Critical Factors Affecting Our Industry and Our Company
Economic, Political and Market Factors
The global fixed-income securities industry is risky and volatile and is directly affected by a number of economic, political and market factors that may impact trading volume. These factors could have a material adverse or positive effect on our business, financial condition and results of operations. These factors include, among others, fixed-income market conditions, the current interest rate environment, including the volatility of interest rates and investors’ forecasts of future interest rates, the duration of bonds traded, economic and political conditions in the United States, Europe and elsewhere, including recent and potential future changes in tariffs, international trade agreements or trade policies, and the consolidation or contraction of our broker-dealer and institutional investor clients.
In the first nine months of 2025, the market backdrop for the Company showed increases in estimated U.S. credit market volumes, with U.S. high-grade and U.S. high-yield market average daily volume up 9.0% and 21.0%, respectively, compared to the prior year.
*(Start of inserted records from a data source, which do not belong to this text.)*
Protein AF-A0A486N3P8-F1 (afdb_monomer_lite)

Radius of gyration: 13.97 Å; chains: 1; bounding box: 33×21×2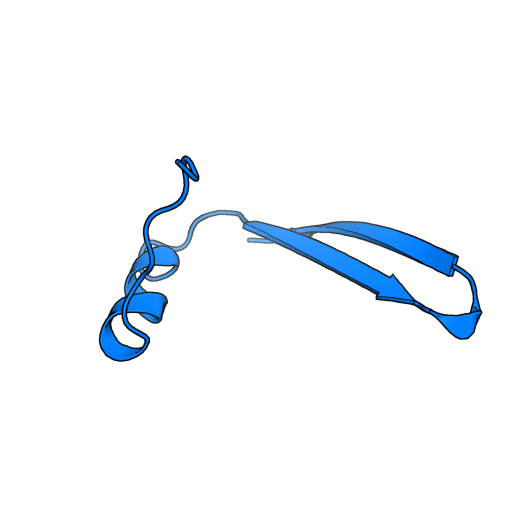5 Å

Secondary structure (DSSP, 8-state):
--SPPP--GGGGGGGTTT---EEEEEEETTTTEEEEEEE-

Sequence (40 aa):
MSRFRHVELQYASRLLNHGPTILITSYDAPSDRRNVMAAA

Foldseek 3Di:
DDPDDDDPPVCPCVVCVVPDWDWDWDADPVVRDIDIDTDD

pLDDT: mean 95.91, std 6.08, range [64.0, 98.56]

Organism: Klebsiella pneumoniae (NCBI:txid573)

Structure (mmCIF, N/CA/C/O backbone):
data_AF-A0A486N3P8-F1
#
_entry.id   AF-A0A486N3P8-F1
#
loop_
_atom_site.group_PDB
_atom_site.id
_atom_site.type_symbol
_atom_site.label_atom_id
_atom_site.label_alt_id
_atom_site.label_comp_id
_atom_site.label_asym_id
_atom_site.label_entity_id
_atom_site.label_seq_id
_atom_site.pdbx_PDB_ins_code
_atom_site.Cartn_x
_atom_site.Cartn_y
_atom_site.Cartn_z
_atom_site.occupancy
_atom_site.B_iso_or_equiv
_atom_site.auth_seq_id
_atom_site.auth_comp_id
_atom_site.auth_asym_id
_atom_site.auth_atom_id
_atom_site.pdbx_PDB_model_num
ATOM 1 N N . MET A 1 1 ? -15.050 -11.514 -13.086 1.00 64.00 1 MET A N 1
ATOM 2 C CA . MET A 1 1 ?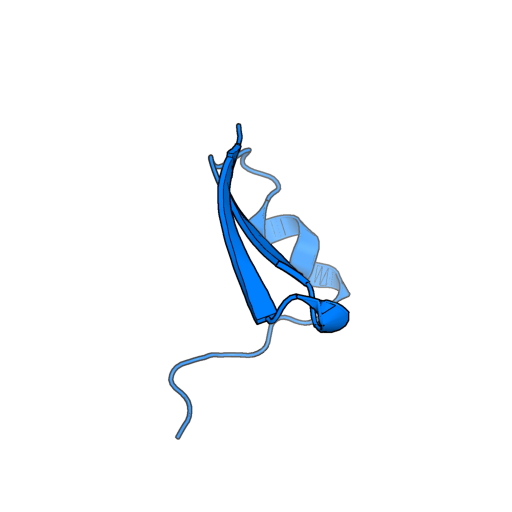 -15.200 -10.267 -12.301 1.00 64.00 1 MET A CA 1
ATOM 3 C C . MET A 1 1 ? -14.086 -10.216 -11.267 1.00 64.00 1 MET A C 1
ATOM 5 O O . MET A 1 1 ? -13.811 -11.246 -10.666 1.00 64.00 1 MET A O 1
ATOM 9 N N . SER A 1 2 ? -13.403 -9.081 -11.100 1.00 81.12 2 SER A N 1
ATOM 10 C CA . SER A 1 2 ? -12.366 -8.941 -10.065 1.00 81.12 2 SER A CA 1
ATOM 11 C C . SER A 1 2 ? -12.999 -9.012 -8.672 1.00 81.12 2 SER A C 1
ATOM 13 O O . SER A 1 2 ? -14.040 -8.402 -8.445 1.00 81.12 2 SER A O 1
ATOM 15 N N . ARG A 1 3 ? -12.369 -9.734 -7.733 1.00 89.69 3 ARG A N 1
ATOM 16 C CA . ARG A 1 3 ? -12.783 -9.776 -6.315 1.00 89.69 3 ARG A CA 1
ATOM 17 C C . ARG A 1 3 ? -12.632 -8.425 -5.608 1.00 89.69 3 ARG A C 1
ATOM 19 O O . ARG A 1 3 ? -13.209 -8.216 -4.547 1.00 89.69 3 ARG A O 1
ATOM 26 N N . PHE A 1 4 ? -11.811 -7.538 -6.165 1.00 92.19 4 PHE A N 1
ATOM 27 C CA . PHE A 1 4 ? -11.471 -6.264 -5.554 1.00 92.19 4 PHE A CA 1
ATOM 28 C C . PHE A 1 4 ? -12.483 -5.190 -5.945 1.00 92.19 4 PHE A C 1
ATOM 30 O O . PHE A 1 4 ? -12.806 -5.030 -7.122 1.00 92.19 4 PHE A O 1
ATOM 37 N N . ARG A 1 5 ? -12.957 -4.441 -4.946 1.00 93.75 5 ARG A N 1
ATOM 38 C CA . ARG A 1 5 ? -13.774 -3.239 -5.137 1.00 93.75 5 ARG A CA 1
ATOM 39 C C . ARG A 1 5 ? -12.880 -2.008 -5.029 1.00 93.75 5 ARG A C 1
ATOM 41 O O . ARG A 1 5 ? -12.022 -1.959 -4.151 1.00 93.75 5 ARG A O 1
ATOM 48 N N . HIS A 1 6 ? -13.084 -1.042 -5.921 1.00 95.31 6 HIS A N 1
ATOM 49 C CA . HIS A 1 6 ? -12.390 0.241 -5.857 1.00 95.31 6 HIS A CA 1
ATOM 50 C C . HIS A 1 6 ? -12.774 0.991 -4.577 1.00 95.31 6 HIS A C 1
ATOM 52 O O . HIS A 1 6 ? -13.917 0.910 -4.121 1.00 95.31 6 HIS A O 1
ATOM 58 N N . VAL A 1 7 ? -11.815 1.721 -4.015 1.00 96.44 7 VAL A N 1
ATOM 59 C CA . VAL A 1 7 ? -12.040 2.653 -2.912 1.00 96.44 7 VAL A CA 1
ATOM 60 C C . VAL A 1 7 ? -11.793 4.045 -3.464 1.00 96.44 7 VAL A C 1
ATOM 62 O O . VAL A 1 7 ? -10.686 4.338 -3.907 1.00 96.44 7 VAL A O 1
ATOM 65 N N . GLU A 1 8 ? -12.818 4.895 -3.443 1.00 98.19 8 GLU A N 1
ATOM 66 C CA . GLU A 1 8 ? -12.667 6.296 -3.841 1.00 98.19 8 GLU A CA 1
ATOM 67 C C . GLU A 1 8 ? -11.550 6.963 -3.036 1.00 98.19 8 GLU A C 1
ATOM 69 O O . GLU A 1 8 ? -11.456 6.771 -1.820 1.00 98.19 8 GLU A O 1
ATOM 74 N N . LEU A 1 9 ? -10.721 7.774 -3.700 1.00 98.19 9 LEU A N 1
ATOM 75 C CA . LEU A 1 9 ? -9.514 8.353 -3.100 1.00 98.19 9 LEU A CA 1
ATOM 76 C C . LEU A 1 9 ? -9.820 9.136 -1.812 1.00 98.19 9 LEU A C 1
ATOM 78 O O . LEU A 1 9 ? -9.085 9.030 -0.832 1.00 98.19 9 LEU A O 1
ATOM 82 N N . GLN A 1 10 ? -10.959 9.835 -1.768 1.00 98.31 10 GLN A N 1
ATOM 83 C CA . GLN A 1 10 ? -11.435 10.570 -0.589 1.00 98.31 10 GLN A CA 1
ATOM 84 C C . GLN A 1 10 ? -11.724 9.687 0.644 1.00 98.31 10 GLN A C 1
ATOM 86 O O . GLN A 1 10 ? -11.853 10.200 1.754 1.00 98.31 10 GLN A O 1
ATOM 91 N N . TYR A 1 11 ? -11.828 8.365 0.472 1.00 98.25 11 TYR A N 1
ATOM 92 C CA . TYR A 1 11 ? -12.043 7.393 1.546 1.00 98.25 11 TYR A CA 1
ATOM 93 C C . TYR A 1 11 ? -10.829 6.496 1.821 1.00 98.25 11 TYR A C 1
ATOM 95 O O . TYR A 1 11 ? -10.867 5.739 2.791 1.00 98.25 11 TYR A O 1
ATOM 103 N N . ALA A 1 12 ? -9.754 6.581 1.030 1.00 98.12 12 ALA A N 1
ATOM 104 C CA . ALA A 1 12 ? -8.605 5.677 1.130 1.00 98.12 12 ALA A CA 1
ATOM 105 C C . ALA A 1 12 ? -7.925 5.703 2.512 1.00 98.12 12 ALA A C 1
ATOM 107 O O . ALA A 1 12 ? -7.540 4.656 3.027 1.00 98.12 12 ALA A O 1
ATOM 108 N N . SER A 1 13 ? -7.858 6.870 3.164 1.00 97.88 13 SER A N 1
ATOM 109 C CA . SER A 1 13 ? -7.281 7.009 4.512 1.00 97.88 13 SER A CA 1
ATOM 110 C C . SER A 1 13 ? -7.984 6.145 5.564 1.00 97.88 13 SER A C 1
ATOM 112 O O . SER A 1 13 ? -7.343 5.642 6.485 1.00 97.88 13 SER A O 1
ATOM 114 N N . ARG A 1 14 ? -9.288 5.873 5.406 1.00 98.00 14 ARG A N 1
ATOM 115 C CA . ARG A 1 14 ? -10.063 5.050 6.352 1.00 98.00 14 ARG A CA 1
ATOM 116 C C . ARG A 1 14 ? -9.561 3.611 6.451 1.00 98.00 14 ARG A C 1
ATOM 118 O O . ARG A 1 14 ? -9.785 2.978 7.479 1.00 98.00 14 ARG A O 1
ATOM 125 N N . LEU A 1 15 ? -8.855 3.119 5.431 1.00 97.56 15 LEU A N 1
ATOM 126 C CA . LEU A 1 15 ? -8.198 1.811 5.474 1.00 97.56 15 LEU A CA 1
ATOM 127 C C 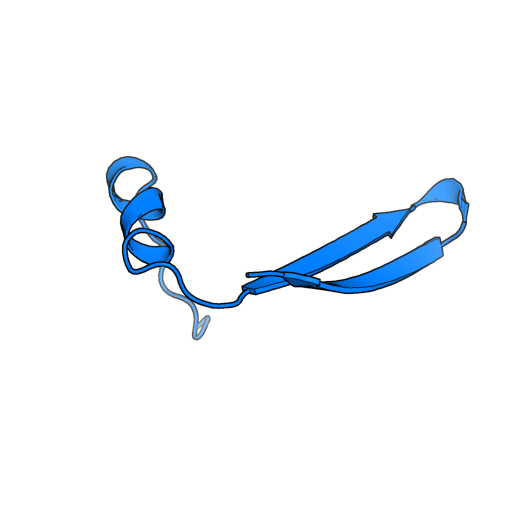. LEU A 1 15 ? -7.098 1.749 6.546 1.00 97.56 15 LEU A C 1
ATOM 129 O O . LEU A 1 15 ? -6.795 0.663 7.024 1.00 97.56 15 LEU A O 1
ATOM 133 N N . LEU A 1 16 ? -6.528 2.895 6.936 1.00 97.56 16 LEU A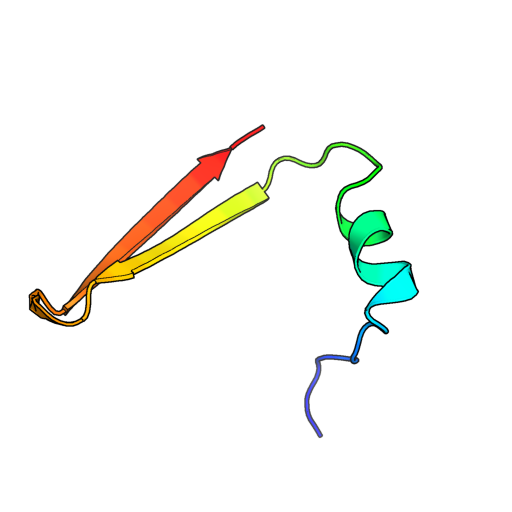 N 1
ATOM 134 C CA . LEU A 1 16 ? -5.391 2.998 7.856 1.00 97.56 16 LEU A CA 1
ATOM 135 C C . LEU A 1 16 ? -5.733 3.684 9.187 1.00 97.56 16 LEU A C 1
ATOM 137 O O . LEU A 1 16 ? -5.019 3.494 10.162 1.00 97.56 16 LEU A O 1
ATOM 141 N N . ASN A 1 17 ? -6.823 4.458 9.266 1.00 97.62 17 ASN A N 1
ATOM 142 C CA . ASN A 1 17 ? -7.146 5.301 10.432 1.00 97.62 17 ASN A CA 1
ATOM 143 C C . ASN A 1 17 ? -7.242 4.568 11.786 1.00 97.62 17 ASN A C 1
ATOM 145 O O . ASN A 1 17 ? -7.126 5.210 12.823 1.00 97.62 17 ASN A O 1
ATOM 149 N N . HIS A 1 18 ? -7.484 3.257 11.796 1.00 97.19 18 HIS A N 1
ATOM 150 C CA . HIS A 1 18 ? -7.547 2.452 13.022 1.00 97.19 18 HIS A CA 1
ATOM 151 C C . HIS A 1 18 ? -6.172 1.918 13.468 1.00 97.19 18 HIS A C 1
ATOM 153 O O . HIS A 1 18 ? -6.107 1.134 14.409 1.00 97.19 18 HIS A O 1
ATOM 159 N N . GLY A 1 19 ? -5.092 2.332 12.795 1.00 97.50 19 GLY A N 1
ATOM 160 C CA . GLY A 1 19 ? -3.713 1.958 13.108 1.00 97.50 19 GLY A CA 1
ATOM 161 C C . GLY A 1 19 ? -3.411 0.461 12.971 1.00 97.50 19 GLY A C 1
ATOM 162 O O . GLY A 1 19 ? -2.871 -0.114 13.914 1.00 97.50 19 GLY A O 1
ATOM 163 N N . PRO A 1 20 ? -3.773 -0.213 11.860 1.00 98.31 20 PRO A N 1
ATOM 164 C CA . PRO A 1 20 ? -3.427 -1.618 11.684 1.00 98.31 20 PRO A CA 1
ATOM 165 C C . PRO A 1 20 ? -1.919 -1.797 11.465 1.00 98.31 20 PRO A C 1
ATOM 167 O O . PRO A 1 20 ? -1.273 -0.968 10.828 1.00 98.31 20 PRO A O 1
ATOM 170 N N . THR A 1 21 ? -1.376 -2.942 11.878 1.00 98.25 21 THR A N 1
ATOM 171 C CA . THR A 1 21 ? -0.090 -3.417 11.350 1.00 98.25 21 THR A CA 1
ATOM 172 C C . THR A 1 21 ? -0.249 -3.738 9.862 1.00 98.25 21 THR A C 1
ATOM 174 O O . THR A 1 21 ? -1.155 -4.479 9.476 1.00 98.25 21 THR A O 1
ATOM 177 N N . ILE A 1 22 ? 0.630 -3.197 9.021 1.00 98.19 22 ILE A N 1
ATOM 178 C CA . ILE A 1 22 ? 0.583 -3.351 7.561 1.00 98.19 22 ILE A CA 1
ATOM 179 C C . ILE A 1 22 ? 1.768 -4.159 7.029 1.00 98.19 22 ILE A C 1
ATOM 181 O O . ILE A 1 22 ? 2.788 -4.321 7.699 1.00 98.19 22 ILE A O 1
ATOM 185 N N . LEU A 1 23 ? 1.648 -4.622 5.783 1.00 98.56 23 LEU A N 1
ATOM 186 C CA . LEU A 1 23 ? 2.767 -5.134 4.995 1.00 98.56 23 LEU A CA 1
ATOM 187 C C . LEU A 1 23 ? 3.187 -4.085 3.963 1.00 98.56 23 LEU A C 1
ATOM 189 O O . LEU A 1 23 ? 2.404 -3.710 3.091 1.00 98.56 23 LEU A O 1
ATOM 193 N N . ILE A 1 24 ? 4.437 -3.644 4.039 1.00 98.00 24 ILE A N 1
ATOM 194 C CA . ILE A 1 24 ? 5.082 -2.803 3.035 1.00 98.00 24 ILE A CA 1
ATOM 195 C C . ILE A 1 24 ? 5.726 -3.732 2.009 1.00 98.00 24 ILE A C 1
ATOM 197 O O . ILE A 1 24 ? 6.512 -4.607 2.371 1.00 98.00 24 ILE A O 1
ATOM 201 N N . THR A 1 25 ? 5.401 -3.542 0.731 1.00 98.00 25 THR A N 1
ATOM 202 C CA . THR A 1 25 ? 6.018 -4.284 -0.377 1.00 98.00 25 THR A CA 1
ATOM 203 C C . THR A 1 25 ? 6.813 -3.330 -1.254 1.00 98.00 25 THR A C 1
ATOM 205 O O . THR A 1 25 ? 6.379 -2.205 -1.502 1.00 98.00 25 THR A O 1
ATOM 208 N N . SER A 1 26 ? 7.981 -3.765 -1.715 1.00 97.88 26 SER A N 1
ATOM 209 C CA . SER A 1 26 ? 8.795 -3.007 -2.664 1.00 97.88 26 SER A CA 1
ATOM 210 C C . SER A 1 26 ?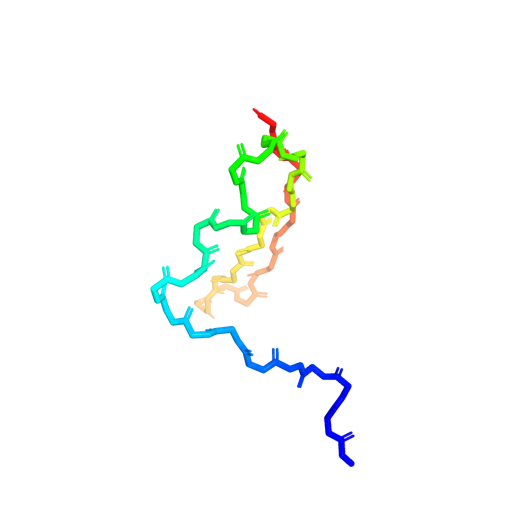 9.285 -3.895 -3.799 1.00 97.88 26 SER A C 1
ATOM 212 O O . SER A 1 26 ? 9.402 -5.117 -3.662 1.00 97.88 26 SER A O 1
ATOM 214 N N . TYR A 1 27 ? 9.545 -3.263 -4.938 1.00 98.19 27 TYR A N 1
ATOM 215 C CA . TYR A 1 27 ? 10.115 -3.886 -6.122 1.00 98.19 27 TYR A CA 1
ATOM 216 C C . TYR A 1 27 ? 11.184 -2.958 -6.699 1.00 98.19 27 TYR A C 1
ATOM 218 O O . TYR A 1 27 ? 10.908 -1.784 -6.942 1.00 98.19 27 TYR A O 1
ATOM 226 N N . ASP A 1 28 ? 12.386 -3.488 -6.900 1.00 98.06 28 ASP A N 1
ATOM 227 C CA . ASP A 1 28 ? 13.515 -2.806 -7.523 1.00 98.06 28 ASP A CA 1
ATOM 228 C C . ASP A 1 28 ? 13.744 -3.383 -8.923 1.00 98.06 28 ASP A C 1
ATOM 230 O O . ASP A 1 28 ? 14.255 -4.493 -9.071 1.00 98.06 28 ASP A O 1
ATOM 234 N N . ALA A 1 29 ? 13.333 -2.640 -9.953 1.00 97.38 29 ALA A N 1
ATOM 235 C CA . ALA A 1 29 ? 13.355 -3.118 -11.335 1.00 97.38 29 ALA A CA 1
ATOM 236 C C . ALA A 1 29 ? 14.773 -3.383 -11.893 1.00 97.38 29 ALA A C 1
ATOM 238 O O . ALA A 1 29 ? 14.942 -4.412 -12.543 1.00 97.38 29 ALA A O 1
ATOM 239 N N . PRO A 1 30 ? 15.800 -2.541 -11.643 1.00 97.75 30 PRO A N 1
ATOM 240 C CA . PRO A 1 30 ? 17.175 -2.808 -12.073 1.00 97.75 30 PRO A CA 1
ATOM 241 C C . PRO A 1 30 ? 17.767 -4.128 -11.572 1.00 97.75 30 PRO A C 1
ATOM 243 O O . PRO A 1 30 ? 18.544 -4.750 -12.292 1.00 97.75 30 PRO A O 1
ATOM 246 N N . SER A 1 31 ? 17.432 -4.548 -10.347 1.00 97.56 31 SER A N 1
ATOM 247 C CA . SER A 1 31 ? 17.961 -5.785 -9.757 1.00 97.56 31 SER A CA 1
ATOM 248 C C . SER A 1 31 ? 16.962 -6.947 -9.734 1.00 97.56 31 SER A C 1
ATOM 250 O O . SER A 1 31 ? 17.301 -8.017 -9.232 1.00 97.56 31 SER A O 1
ATOM 252 N N . ASP A 1 32 ? 15.750 -6.743 -10.265 1.00 97.56 32 ASP A N 1
ATOM 253 C CA . ASP A 1 32 ? 14.602 -7.662 -10.194 1.00 97.56 32 ASP A CA 1
ATOM 254 C C . ASP A 1 32 ? 14.320 -8.173 -8.765 1.00 97.56 32 ASP A C 1
ATOM 256 O O . ASP A 1 32 ? 13.925 -9.317 -8.526 1.00 97.56 32 ASP A O 1
ATOM 260 N N . ARG A 1 33 ? 14.554 -7.319 -7.760 1.00 98.06 33 ARG A N 1
ATOM 261 C CA . ARG A 1 33 ? 14.388 -7.685 -6.347 1.00 98.06 33 ARG A CA 1
ATOM 262 C C . ARG A 1 33 ? 13.031 -7.268 -5.820 1.00 98.06 33 ARG A C 1
ATOM 264 O O . ARG A 1 33 ? 12.536 -6.183 -6.103 1.00 98.06 33 ARG A O 1
ATOM 271 N N . ARG A 1 34 ? 12.447 -8.120 -4.979 1.00 98.38 34 ARG A N 1
ATOM 272 C CA . ARG A 1 34 ? 11.193 -7.864 -4.259 1.00 98.38 34 ARG A CA 1
ATOM 273 C C . ARG A 1 34 ? 11.432 -8.008 -2.769 1.00 98.38 34 ARG A C 1
ATOM 275 O O . ARG A 1 34 ? 12.186 -8.887 -2.357 1.00 98.38 34 ARG A O 1
ATOM 282 N N . ASN A 1 35 ? 10.780 -7.172 -1.972 1.00 98.19 35 ASN A N 1
ATOM 283 C CA . ASN A 1 35 ? 10.855 -7.263 -0.520 1.00 98.19 35 ASN A CA 1
ATOM 284 C C . ASN A 1 35 ? 9.480 -7.073 0.128 1.00 98.19 35 ASN A C 1
ATOM 286 O O . ASN A 1 35 ? 8.597 -6.429 -0.445 1.00 98.19 35 ASN A O 1
ATOM 290 N N . VAL A 1 36 ? 9.322 -7.635 1.327 1.00 98.19 36 VAL A N 1
ATOM 291 C CA . VAL A 1 36 ? 8.132 -7.511 2.172 1.00 98.19 36 VAL A CA 1
ATOM 292 C C . VAL A 1 36 ? 8.573 -7.260 3.613 1.00 98.19 36 VAL A C 1
ATOM 294 O O . VAL A 1 36 ? 9.418 -7.981 4.137 1.00 98.19 36 VAL A O 1
ATOM 297 N N . MET A 1 37 ? 7.989 -6.255 4.263 1.00 98.50 37 MET A N 1
ATOM 298 C CA . MET A 1 37 ? 8.254 -5.893 5.659 1.00 98.50 37 MET A CA 1
ATOM 299 C C . MET A 1 37 ? 6.937 -5.652 6.400 1.00 98.50 37 MET A C 1
ATOM 301 O O . MET A 1 37 ? 6.045 -5.003 5.860 1.00 98.50 37 MET A O 1
ATOM 305 N N . ALA A 1 38 ? 6.819 -6.132 7.639 1.00 98.44 38 ALA A N 1
ATOM 306 C CA . ALA A 1 38 ? 5.731 -5.734 8.533 1.00 98.44 38 ALA A CA 1
ATOM 307 C C . ALA A 1 38 ? 6.074 -4.412 9.244 1.00 98.44 38 ALA A C 1
ATOM 309 O O . ALA A 1 38 ? 7.208 -4.243 9.690 1.00 98.44 38 ALA A O 1
ATOM 310 N N . ALA A 1 39 ? 5.109 -3.496 9.359 1.00 96.94 39 ALA A N 1
ATOM 311 C CA . ALA A 1 39 ? 5.266 -2.202 10.032 1.00 96.94 39 ALA A CA 1
ATOM 312 C C . ALA A 1 39 ? 4.018 -1.852 10.858 1.00 96.94 39 ALA A C 1
ATOM 314 O O . ALA A 1 39 ? 2.899 -2.155 10.434 1.00 96.94 39 ALA A O 1
ATOM 315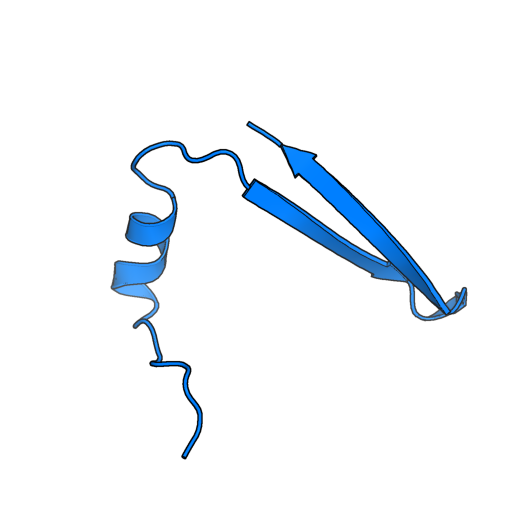 N N . ALA A 1 40 ? 4.219 -1.229 12.021 1.00 89.25 40 ALA A N 1
ATOM 316 C CA . ALA A 1 40 ? 3.183 -0.801 12.962 1.00 89.25 40 ALA A CA 1
ATOM 317 C C . ALA A 1 40 ? 3.477 0.616 13.465 1.00 89.25 40 ALA A C 1
ATOM 319 O O . ALA A 1 40 ? 4.681 0.931 13.615 1.00 89.25 40 ALA A O 1
#

However, despite an increase in volatility during March and April, credit spreads and credit spread volatility remained at relatively low levels throughout much of 2025. With regard to the international products traded on our platforms, estimated market volumes of emerging markets and eurobonds increased significantly compared to the prior year.
Because the majority of our assets are short-term in nature, they are not significantly affected by inflation. However, the rate of inflation impacts our expenses, such as employee compensation, technology and communications expenses, which may not be readily recoverable in the prices of our services. To the extent inflation has other adverse effects on the securities markets or the economy, our financial position and results of operations may be adversely affected.
On July 4, 2025, the One Big Beautiful Bill Act (the “OBBBA”) was enacted into law in the United States. The OBBBA made significant changes to existing U.S. federal and international tax provisions. The most impactful provisions to our business include the immediate expensing of domestic U.S. research. The OBBBA may have various impacts which are complicated by their different effective dates and many elections available in the OBBBA, as well as uncertainties around U.S. states’ reactions to these federal tax law changes. The OBBBA did not have a material impact on our effective tax rate.
We expect that current cash and investment balances, in combination with cash flows that are generated from operations and the ability to borrow under our Credit Agreement, will be sufficient to meet our liquidity needs and planned capital expenditure requirements for at least the next twelve months. We ended the quarter with $749.9 million in available borrowing capacity under the Credit Agreement and capital significantly in excess of our regulatory requirements.
Competitive Landscape
The global fixed-income securities industry generally, and the electronic financial services markets in which we engage, in particular, are highly competitive, and we expect competition to intensify in the future. Sources of competition for us will continue to include, among others, bond trading conducted directly between broker-dealers and their institutional investor clients over the telephone or electronically and other multi-dealer or all-to-all trading platforms. Competitors, including companies in which some of our broker-dealer clients have invested, have developed or acquired electronic trading platforms or have announced their intention to explore the development of electronic platforms or information networks that may compete with us.
We primarily compete on the basis of our client network, the liquidity provided by our dealer, and, to a lesser extent, institutional investor clients, the total transaction costs and fees associated with our services, the breadth of products, protocols and services offered, as well as the quality, reliability, security and ease of use of our platforms. We believe that our ability to grow volumes and revenues will largely depend on our performance with respect to these factors.
There has been increased demand for portfolio trading workflows over the last few years, which has resulted in heightened competition among trading platforms to enhance their portfolio trading offerings and expand them across different geographies and products. Clients have been using portfolio trading workflows in lieu of more established trading protocols designed to generate price competition on individual bonds. Our dealer clients have also increased their usage of matching sessions offered by competing platforms in recent periods. To the extent that our clients increase their use of portfolio trading and matching session protocols offered by other platforms, our market share could decrease. Due to the large size of the trades and the concentration of activity at the end of the month, portfolio trading can drive significant swings in trading volumes and estimated market share. Furthermore, portfolio trading is generally provided under a lower-fee structure than other protocols and the growth of portfolio trading on our platform will likely have a negative impact on our average credit variable transaction fee per million.
Our competitive position is enhanced by the unique liquidity provided by our Open Trading functionalities and the integration of our broker-dealer and institutional investor clients with our electronic trading platforms and other systems. We have focused on the unique aspects of the fixed-income markets we serve in the development of our platforms, working closely with our clients to provide a system that is suited to their needs.